» Aim of the exercise:
From the data that follows, set down exactly the lines from the one with "ATOM 101 N N" through the one with "ATOM 120 C CA", counting both. Pictures stay out.

» Extracted information:
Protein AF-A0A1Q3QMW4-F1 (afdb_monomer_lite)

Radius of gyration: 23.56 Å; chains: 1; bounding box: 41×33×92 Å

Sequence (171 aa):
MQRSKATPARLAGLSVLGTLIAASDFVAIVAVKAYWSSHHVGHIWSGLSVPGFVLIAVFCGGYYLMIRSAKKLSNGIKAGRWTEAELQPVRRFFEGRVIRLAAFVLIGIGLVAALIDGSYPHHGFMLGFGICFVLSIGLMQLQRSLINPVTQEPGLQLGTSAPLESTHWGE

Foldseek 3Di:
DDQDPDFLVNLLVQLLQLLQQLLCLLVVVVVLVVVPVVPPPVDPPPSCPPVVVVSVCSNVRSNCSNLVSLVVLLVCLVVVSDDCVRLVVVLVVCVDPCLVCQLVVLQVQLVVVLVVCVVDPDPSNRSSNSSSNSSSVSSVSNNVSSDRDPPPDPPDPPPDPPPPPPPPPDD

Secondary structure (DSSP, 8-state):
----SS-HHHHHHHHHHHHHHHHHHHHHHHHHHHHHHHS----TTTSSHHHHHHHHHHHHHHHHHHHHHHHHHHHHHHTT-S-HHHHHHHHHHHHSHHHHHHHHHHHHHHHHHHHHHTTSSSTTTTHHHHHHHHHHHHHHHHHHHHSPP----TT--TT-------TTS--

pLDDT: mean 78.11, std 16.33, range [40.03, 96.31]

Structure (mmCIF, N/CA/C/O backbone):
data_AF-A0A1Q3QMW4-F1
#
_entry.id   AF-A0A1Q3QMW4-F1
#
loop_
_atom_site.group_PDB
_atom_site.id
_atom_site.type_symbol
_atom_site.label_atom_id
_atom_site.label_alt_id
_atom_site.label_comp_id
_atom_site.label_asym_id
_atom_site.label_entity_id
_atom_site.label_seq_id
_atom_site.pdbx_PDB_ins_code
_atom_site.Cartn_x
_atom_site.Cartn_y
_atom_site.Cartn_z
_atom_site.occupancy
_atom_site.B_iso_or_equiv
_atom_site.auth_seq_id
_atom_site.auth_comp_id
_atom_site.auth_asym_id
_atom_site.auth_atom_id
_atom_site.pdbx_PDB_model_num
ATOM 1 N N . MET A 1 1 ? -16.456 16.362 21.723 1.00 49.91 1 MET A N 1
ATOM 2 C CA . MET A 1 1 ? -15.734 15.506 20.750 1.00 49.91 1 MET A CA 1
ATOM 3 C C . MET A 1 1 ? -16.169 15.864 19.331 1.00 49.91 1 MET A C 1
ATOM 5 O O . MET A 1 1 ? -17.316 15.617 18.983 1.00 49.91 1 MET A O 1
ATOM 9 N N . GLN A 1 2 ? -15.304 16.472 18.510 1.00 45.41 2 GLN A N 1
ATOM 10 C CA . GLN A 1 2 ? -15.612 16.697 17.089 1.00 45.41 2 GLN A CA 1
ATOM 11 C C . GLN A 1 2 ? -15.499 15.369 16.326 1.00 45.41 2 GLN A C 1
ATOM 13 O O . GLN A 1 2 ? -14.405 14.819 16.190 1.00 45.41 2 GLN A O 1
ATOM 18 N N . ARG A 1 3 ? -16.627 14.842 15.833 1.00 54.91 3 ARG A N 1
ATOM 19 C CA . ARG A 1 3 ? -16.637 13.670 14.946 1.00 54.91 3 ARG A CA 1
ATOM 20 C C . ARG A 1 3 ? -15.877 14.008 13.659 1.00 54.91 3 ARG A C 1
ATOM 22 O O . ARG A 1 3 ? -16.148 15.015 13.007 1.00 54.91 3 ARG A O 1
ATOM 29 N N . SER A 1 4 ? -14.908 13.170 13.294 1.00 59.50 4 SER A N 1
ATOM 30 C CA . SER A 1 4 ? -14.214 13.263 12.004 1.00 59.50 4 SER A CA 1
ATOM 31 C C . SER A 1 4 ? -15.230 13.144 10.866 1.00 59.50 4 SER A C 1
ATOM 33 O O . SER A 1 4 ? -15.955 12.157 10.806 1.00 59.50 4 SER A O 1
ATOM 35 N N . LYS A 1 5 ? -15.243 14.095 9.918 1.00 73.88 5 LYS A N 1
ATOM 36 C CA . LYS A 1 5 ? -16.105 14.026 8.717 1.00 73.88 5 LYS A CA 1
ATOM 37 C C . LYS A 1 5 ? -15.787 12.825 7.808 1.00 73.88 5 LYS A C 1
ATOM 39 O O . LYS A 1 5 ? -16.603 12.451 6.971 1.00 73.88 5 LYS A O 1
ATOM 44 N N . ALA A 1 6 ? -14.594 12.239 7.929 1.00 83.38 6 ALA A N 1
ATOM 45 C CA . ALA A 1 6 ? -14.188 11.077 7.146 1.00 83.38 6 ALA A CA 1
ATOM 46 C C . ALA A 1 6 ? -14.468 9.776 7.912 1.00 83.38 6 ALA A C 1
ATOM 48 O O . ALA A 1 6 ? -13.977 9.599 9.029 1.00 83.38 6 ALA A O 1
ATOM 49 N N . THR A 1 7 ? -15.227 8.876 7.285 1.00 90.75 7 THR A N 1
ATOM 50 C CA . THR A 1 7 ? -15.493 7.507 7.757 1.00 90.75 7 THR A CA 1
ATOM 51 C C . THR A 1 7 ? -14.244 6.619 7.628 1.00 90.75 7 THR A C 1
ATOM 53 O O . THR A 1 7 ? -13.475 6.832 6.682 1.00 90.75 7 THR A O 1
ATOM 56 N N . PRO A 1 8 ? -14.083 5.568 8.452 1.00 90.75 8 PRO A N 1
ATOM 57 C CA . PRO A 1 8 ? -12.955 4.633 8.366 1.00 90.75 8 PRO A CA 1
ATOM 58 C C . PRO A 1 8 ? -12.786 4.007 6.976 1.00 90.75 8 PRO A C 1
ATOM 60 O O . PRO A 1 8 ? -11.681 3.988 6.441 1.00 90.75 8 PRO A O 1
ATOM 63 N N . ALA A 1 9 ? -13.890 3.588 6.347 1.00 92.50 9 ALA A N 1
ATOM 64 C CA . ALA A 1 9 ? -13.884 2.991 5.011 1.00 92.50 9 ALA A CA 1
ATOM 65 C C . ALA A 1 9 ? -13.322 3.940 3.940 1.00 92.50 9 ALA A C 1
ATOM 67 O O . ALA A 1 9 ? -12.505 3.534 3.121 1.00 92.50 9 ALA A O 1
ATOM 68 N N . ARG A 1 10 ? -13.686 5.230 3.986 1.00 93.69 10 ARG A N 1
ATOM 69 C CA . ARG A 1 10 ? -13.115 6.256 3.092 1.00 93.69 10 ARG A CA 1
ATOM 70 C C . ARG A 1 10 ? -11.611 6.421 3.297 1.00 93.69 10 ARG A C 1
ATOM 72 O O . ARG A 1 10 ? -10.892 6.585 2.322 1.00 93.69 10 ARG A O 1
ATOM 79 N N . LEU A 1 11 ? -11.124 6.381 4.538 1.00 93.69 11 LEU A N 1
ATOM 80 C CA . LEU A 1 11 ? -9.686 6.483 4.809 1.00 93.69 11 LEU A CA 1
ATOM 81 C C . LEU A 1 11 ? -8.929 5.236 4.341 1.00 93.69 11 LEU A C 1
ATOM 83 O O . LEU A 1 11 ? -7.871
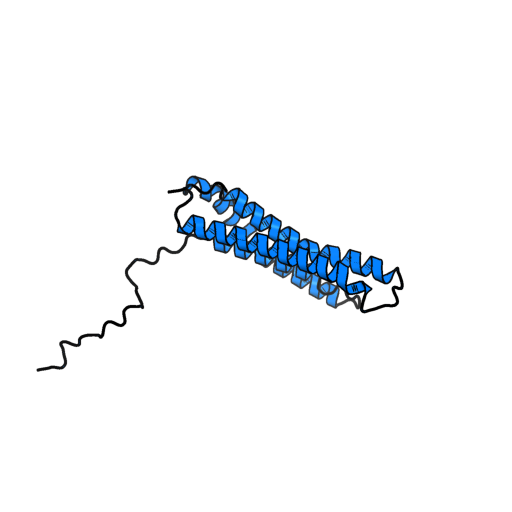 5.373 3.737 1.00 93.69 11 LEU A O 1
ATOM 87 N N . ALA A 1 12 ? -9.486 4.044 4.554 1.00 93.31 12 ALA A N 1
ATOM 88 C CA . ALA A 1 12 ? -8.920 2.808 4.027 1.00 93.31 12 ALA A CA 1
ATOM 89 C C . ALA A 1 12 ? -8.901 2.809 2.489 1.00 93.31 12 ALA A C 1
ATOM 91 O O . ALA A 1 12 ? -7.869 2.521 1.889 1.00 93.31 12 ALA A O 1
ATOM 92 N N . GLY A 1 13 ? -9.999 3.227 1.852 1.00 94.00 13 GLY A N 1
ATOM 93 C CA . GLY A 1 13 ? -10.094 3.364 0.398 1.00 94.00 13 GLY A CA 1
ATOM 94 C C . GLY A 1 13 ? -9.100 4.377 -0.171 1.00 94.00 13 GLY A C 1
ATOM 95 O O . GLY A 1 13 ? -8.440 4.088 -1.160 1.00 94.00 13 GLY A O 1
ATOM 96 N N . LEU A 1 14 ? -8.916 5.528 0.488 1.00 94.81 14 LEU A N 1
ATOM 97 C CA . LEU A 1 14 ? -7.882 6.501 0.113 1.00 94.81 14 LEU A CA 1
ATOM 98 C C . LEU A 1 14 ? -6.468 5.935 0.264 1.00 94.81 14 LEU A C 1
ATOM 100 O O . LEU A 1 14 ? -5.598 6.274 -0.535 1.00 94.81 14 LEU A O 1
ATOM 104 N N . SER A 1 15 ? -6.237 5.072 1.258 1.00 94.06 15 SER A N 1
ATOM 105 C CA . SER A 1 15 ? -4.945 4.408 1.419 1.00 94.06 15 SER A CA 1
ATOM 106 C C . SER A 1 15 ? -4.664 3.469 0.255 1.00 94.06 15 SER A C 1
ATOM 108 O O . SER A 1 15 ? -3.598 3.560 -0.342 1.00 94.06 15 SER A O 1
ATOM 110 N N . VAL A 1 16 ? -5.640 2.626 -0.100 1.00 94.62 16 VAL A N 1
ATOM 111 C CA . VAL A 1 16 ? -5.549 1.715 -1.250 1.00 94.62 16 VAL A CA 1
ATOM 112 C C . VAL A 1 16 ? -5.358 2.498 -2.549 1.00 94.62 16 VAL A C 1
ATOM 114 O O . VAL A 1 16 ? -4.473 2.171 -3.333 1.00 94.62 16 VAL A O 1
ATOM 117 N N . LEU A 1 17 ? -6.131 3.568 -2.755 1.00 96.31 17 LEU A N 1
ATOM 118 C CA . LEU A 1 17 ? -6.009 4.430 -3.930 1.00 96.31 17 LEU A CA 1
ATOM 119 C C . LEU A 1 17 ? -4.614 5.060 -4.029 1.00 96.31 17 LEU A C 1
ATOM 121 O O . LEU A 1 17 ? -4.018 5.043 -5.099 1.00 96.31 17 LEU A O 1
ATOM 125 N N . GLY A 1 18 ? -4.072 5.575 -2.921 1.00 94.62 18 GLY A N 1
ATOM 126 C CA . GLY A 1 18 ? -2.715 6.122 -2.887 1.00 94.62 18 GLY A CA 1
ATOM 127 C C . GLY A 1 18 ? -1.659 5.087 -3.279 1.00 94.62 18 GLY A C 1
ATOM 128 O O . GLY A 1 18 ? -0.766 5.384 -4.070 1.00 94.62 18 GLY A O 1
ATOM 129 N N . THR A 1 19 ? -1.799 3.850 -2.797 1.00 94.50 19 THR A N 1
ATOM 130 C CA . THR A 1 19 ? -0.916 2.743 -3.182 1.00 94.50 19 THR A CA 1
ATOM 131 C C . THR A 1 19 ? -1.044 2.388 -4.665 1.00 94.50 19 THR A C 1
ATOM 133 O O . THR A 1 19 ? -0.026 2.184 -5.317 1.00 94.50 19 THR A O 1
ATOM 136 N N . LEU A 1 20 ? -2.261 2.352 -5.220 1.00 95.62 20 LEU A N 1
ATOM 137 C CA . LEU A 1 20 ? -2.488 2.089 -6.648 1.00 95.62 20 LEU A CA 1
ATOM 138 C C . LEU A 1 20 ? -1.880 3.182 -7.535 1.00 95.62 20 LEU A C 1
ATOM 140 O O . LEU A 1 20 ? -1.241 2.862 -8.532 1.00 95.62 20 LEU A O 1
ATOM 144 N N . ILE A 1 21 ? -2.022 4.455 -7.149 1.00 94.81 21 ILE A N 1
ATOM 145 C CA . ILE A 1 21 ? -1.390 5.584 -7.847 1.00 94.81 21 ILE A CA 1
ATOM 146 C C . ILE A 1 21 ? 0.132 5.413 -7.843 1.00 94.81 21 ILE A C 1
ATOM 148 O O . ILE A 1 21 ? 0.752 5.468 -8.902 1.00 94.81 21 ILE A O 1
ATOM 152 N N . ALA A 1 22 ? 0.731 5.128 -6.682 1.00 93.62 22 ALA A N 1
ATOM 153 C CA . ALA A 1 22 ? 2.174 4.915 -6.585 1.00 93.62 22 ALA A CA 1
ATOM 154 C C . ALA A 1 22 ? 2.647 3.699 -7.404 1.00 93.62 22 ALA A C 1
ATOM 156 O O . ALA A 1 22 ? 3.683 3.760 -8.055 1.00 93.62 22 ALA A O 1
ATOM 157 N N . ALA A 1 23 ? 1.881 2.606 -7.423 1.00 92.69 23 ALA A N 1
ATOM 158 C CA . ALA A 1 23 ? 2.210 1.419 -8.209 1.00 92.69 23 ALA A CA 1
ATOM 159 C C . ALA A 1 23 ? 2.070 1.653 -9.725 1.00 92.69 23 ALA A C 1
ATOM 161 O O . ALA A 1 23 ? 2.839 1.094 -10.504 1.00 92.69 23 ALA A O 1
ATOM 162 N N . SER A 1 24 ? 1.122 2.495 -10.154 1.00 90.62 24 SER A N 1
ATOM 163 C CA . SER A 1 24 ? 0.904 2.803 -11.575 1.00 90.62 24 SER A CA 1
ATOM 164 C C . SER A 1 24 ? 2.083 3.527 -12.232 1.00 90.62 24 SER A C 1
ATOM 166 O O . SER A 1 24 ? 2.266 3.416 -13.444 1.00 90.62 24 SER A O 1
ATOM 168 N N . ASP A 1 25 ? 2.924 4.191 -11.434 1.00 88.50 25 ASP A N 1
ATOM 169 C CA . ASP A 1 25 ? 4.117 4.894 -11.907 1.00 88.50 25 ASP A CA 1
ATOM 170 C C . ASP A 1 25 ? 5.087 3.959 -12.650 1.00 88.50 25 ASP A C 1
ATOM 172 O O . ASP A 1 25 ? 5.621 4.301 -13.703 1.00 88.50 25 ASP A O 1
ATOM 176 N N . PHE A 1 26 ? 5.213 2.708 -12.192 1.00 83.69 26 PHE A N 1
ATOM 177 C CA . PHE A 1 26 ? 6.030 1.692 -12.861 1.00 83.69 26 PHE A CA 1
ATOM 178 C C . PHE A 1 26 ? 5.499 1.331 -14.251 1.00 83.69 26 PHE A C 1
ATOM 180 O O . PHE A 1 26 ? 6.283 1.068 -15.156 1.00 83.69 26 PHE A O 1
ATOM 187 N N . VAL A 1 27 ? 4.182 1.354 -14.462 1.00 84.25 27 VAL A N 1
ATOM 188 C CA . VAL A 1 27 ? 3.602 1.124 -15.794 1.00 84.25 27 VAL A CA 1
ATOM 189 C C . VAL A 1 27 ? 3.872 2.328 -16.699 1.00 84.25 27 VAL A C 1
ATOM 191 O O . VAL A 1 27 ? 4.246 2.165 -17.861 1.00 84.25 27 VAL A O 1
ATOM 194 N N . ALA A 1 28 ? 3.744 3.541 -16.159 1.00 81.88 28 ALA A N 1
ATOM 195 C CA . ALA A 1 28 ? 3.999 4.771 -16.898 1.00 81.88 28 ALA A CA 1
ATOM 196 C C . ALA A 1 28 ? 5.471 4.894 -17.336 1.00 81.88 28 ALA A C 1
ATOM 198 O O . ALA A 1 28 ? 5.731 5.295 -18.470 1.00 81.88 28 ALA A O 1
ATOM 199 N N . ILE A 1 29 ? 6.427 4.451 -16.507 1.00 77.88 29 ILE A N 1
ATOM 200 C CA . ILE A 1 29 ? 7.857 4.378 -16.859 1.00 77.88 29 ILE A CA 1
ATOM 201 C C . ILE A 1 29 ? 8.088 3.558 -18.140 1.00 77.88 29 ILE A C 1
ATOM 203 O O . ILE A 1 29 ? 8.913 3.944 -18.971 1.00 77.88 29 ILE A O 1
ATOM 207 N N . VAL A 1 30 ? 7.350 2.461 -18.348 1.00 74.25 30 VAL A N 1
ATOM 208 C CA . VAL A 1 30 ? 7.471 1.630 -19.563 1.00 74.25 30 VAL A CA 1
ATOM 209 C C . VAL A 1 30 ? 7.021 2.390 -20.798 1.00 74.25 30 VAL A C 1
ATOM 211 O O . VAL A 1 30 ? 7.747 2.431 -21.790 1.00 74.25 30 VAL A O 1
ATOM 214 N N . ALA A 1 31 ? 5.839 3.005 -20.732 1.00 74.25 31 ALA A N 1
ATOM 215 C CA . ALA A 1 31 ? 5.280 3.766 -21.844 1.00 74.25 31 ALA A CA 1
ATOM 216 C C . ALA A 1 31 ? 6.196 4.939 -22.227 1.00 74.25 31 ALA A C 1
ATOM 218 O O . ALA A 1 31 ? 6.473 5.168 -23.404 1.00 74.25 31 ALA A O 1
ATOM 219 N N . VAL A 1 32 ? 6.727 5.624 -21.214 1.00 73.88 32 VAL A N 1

==

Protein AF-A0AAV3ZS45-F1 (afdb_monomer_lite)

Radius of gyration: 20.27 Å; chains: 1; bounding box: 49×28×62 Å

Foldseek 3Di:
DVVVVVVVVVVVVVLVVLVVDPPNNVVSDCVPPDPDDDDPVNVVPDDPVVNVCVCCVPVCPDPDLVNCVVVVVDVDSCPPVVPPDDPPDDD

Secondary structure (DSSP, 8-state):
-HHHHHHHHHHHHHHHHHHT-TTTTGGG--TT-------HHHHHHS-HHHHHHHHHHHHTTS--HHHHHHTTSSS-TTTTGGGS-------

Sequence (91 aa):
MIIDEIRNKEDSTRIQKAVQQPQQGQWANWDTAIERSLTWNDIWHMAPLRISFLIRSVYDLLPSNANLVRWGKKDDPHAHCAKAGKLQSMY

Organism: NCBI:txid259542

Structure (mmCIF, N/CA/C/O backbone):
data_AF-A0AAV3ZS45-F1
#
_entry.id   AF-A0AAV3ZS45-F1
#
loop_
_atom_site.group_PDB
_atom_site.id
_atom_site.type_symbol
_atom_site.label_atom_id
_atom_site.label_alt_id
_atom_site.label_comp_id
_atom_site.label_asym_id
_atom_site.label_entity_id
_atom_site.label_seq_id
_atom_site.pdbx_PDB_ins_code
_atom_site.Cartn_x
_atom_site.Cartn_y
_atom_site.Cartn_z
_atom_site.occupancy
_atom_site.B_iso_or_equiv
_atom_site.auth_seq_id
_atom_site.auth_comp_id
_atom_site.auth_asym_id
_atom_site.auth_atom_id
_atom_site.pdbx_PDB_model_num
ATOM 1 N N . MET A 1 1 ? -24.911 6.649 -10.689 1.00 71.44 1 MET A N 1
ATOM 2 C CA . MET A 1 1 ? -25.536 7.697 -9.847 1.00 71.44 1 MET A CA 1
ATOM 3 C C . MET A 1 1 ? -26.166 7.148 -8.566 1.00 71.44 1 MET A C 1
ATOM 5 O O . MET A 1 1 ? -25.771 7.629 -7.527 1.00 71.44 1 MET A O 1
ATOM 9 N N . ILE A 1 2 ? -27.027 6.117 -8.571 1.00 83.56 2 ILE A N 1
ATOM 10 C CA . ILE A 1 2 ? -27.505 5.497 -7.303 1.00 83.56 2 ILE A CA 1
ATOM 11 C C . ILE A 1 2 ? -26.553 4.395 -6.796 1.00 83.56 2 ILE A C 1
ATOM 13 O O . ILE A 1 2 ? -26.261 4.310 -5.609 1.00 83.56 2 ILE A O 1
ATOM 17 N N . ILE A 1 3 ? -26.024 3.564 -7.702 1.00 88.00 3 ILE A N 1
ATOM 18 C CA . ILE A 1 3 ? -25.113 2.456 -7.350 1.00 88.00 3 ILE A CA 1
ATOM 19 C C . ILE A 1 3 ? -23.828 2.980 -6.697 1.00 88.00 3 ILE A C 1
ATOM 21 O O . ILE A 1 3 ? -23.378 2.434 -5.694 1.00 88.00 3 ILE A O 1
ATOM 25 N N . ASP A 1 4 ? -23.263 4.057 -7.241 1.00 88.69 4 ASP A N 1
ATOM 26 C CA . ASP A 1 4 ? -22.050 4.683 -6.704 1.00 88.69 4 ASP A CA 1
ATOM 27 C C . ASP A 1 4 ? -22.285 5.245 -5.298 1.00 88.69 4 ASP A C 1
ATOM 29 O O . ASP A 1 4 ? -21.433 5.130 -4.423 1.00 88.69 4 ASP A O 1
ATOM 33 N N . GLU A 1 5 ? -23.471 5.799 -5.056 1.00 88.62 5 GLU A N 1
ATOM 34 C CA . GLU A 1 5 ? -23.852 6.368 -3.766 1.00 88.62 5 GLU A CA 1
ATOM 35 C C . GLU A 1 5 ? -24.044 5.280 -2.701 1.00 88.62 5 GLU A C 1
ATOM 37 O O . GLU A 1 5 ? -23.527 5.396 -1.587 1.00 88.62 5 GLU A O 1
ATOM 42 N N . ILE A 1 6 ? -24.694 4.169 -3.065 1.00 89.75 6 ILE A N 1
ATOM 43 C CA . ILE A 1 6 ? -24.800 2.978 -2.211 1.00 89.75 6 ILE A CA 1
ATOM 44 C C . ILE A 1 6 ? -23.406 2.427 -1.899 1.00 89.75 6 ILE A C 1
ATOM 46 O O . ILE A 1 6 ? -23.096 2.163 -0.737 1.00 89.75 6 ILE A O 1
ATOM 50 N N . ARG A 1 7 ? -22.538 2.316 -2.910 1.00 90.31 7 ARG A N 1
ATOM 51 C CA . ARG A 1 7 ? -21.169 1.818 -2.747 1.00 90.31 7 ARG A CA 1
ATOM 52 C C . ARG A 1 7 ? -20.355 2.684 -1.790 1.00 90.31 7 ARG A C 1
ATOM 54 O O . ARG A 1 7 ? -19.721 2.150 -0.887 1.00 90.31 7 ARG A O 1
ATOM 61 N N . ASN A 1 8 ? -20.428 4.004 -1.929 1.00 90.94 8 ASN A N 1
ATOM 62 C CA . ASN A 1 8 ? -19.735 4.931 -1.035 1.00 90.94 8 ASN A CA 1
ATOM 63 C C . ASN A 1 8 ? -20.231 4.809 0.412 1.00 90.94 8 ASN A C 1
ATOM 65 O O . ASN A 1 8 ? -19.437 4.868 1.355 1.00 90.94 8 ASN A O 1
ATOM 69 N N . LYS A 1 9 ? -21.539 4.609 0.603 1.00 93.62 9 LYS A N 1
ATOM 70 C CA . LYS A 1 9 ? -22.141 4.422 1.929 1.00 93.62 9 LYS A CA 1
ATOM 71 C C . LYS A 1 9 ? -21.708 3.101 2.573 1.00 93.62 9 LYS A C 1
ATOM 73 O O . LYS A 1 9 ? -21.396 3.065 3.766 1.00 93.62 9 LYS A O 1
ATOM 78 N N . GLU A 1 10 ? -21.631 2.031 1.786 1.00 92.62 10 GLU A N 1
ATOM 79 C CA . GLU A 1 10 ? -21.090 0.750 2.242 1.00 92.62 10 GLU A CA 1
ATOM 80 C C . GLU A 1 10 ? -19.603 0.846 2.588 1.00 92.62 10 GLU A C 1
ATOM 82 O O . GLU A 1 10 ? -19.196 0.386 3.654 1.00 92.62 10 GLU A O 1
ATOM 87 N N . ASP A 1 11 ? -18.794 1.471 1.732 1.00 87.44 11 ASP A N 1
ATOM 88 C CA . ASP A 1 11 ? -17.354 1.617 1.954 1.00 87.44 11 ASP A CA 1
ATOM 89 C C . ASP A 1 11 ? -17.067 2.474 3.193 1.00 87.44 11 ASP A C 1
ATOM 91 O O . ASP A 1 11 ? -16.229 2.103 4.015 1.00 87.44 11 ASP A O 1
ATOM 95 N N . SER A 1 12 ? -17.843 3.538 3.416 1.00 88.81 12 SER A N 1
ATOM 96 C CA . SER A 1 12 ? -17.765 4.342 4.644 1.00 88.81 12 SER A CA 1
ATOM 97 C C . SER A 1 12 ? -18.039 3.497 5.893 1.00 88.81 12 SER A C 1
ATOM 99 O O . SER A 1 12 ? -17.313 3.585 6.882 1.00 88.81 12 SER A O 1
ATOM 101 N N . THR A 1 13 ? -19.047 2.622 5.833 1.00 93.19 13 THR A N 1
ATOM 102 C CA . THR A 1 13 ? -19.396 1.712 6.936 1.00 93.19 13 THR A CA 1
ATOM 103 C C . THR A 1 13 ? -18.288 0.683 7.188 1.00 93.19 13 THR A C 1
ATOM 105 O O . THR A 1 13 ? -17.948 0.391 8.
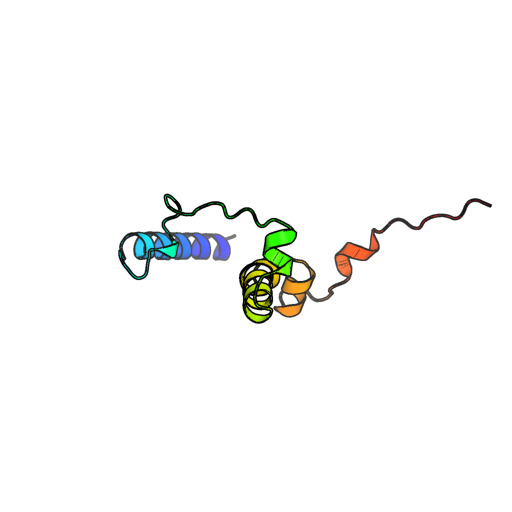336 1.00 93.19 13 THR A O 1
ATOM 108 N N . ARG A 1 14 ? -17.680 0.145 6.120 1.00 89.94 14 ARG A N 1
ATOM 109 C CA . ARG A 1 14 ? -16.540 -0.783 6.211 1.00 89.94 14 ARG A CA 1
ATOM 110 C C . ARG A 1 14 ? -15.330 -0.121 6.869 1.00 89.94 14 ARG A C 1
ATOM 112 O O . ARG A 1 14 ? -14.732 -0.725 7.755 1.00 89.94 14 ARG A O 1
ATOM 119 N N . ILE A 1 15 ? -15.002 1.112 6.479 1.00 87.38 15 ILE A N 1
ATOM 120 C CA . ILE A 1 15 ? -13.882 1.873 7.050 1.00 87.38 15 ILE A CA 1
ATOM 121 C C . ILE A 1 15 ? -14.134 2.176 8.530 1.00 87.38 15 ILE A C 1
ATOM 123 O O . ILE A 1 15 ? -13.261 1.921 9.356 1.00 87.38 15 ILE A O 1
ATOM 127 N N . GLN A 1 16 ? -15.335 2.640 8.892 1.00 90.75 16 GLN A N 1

» Exercise result:
ATOM 101 N N . THR A 1 13 ? -19.047 2.622 5.833 1.00 93.19 13 THR A N 1
ATOM 102 C CA . THR A 1 13 ? -19.396 1.712 6.936 1.00 93.19 13 THR A CA 1
ATOM 103 C C . THR A 1 13 ? -18.288 0.683 7.188 1.00 93.19 13 THR A C 1
ATOM 105 O O . THR A 1 13 ? -17.948 0.391 8.
336 1.00 93.19 13 THR A O 1
ATOM 108 N N . ARG A 1 14 ? -17.680 0.145 6.120 1.00 89.94 14 ARG A N 1
ATOM 109 C CA . ARG A 1 14 ? -16.540 -0.783 6.211 1.00 89.94 14 ARG A CA 1
ATOM 110 C C . ARG A 1 14 ? -15.330 -0.121 6.869 1.00 89.94 14 ARG A C 1
ATOM 112 O O . ARG A 1 14 ? -14.732 -0.725 7.755 1.00 89.94 14 ARG A O 1
ATOM 119 N N . ILE A 1 15 ? -15.002 1.112 6.479 1.00 87.38 15 ILE A N 1
ATOM 120 C CA . ILE A 1 15 ? -13.882 1.873 7.050 1.00 87.38 15 ILE A CA 1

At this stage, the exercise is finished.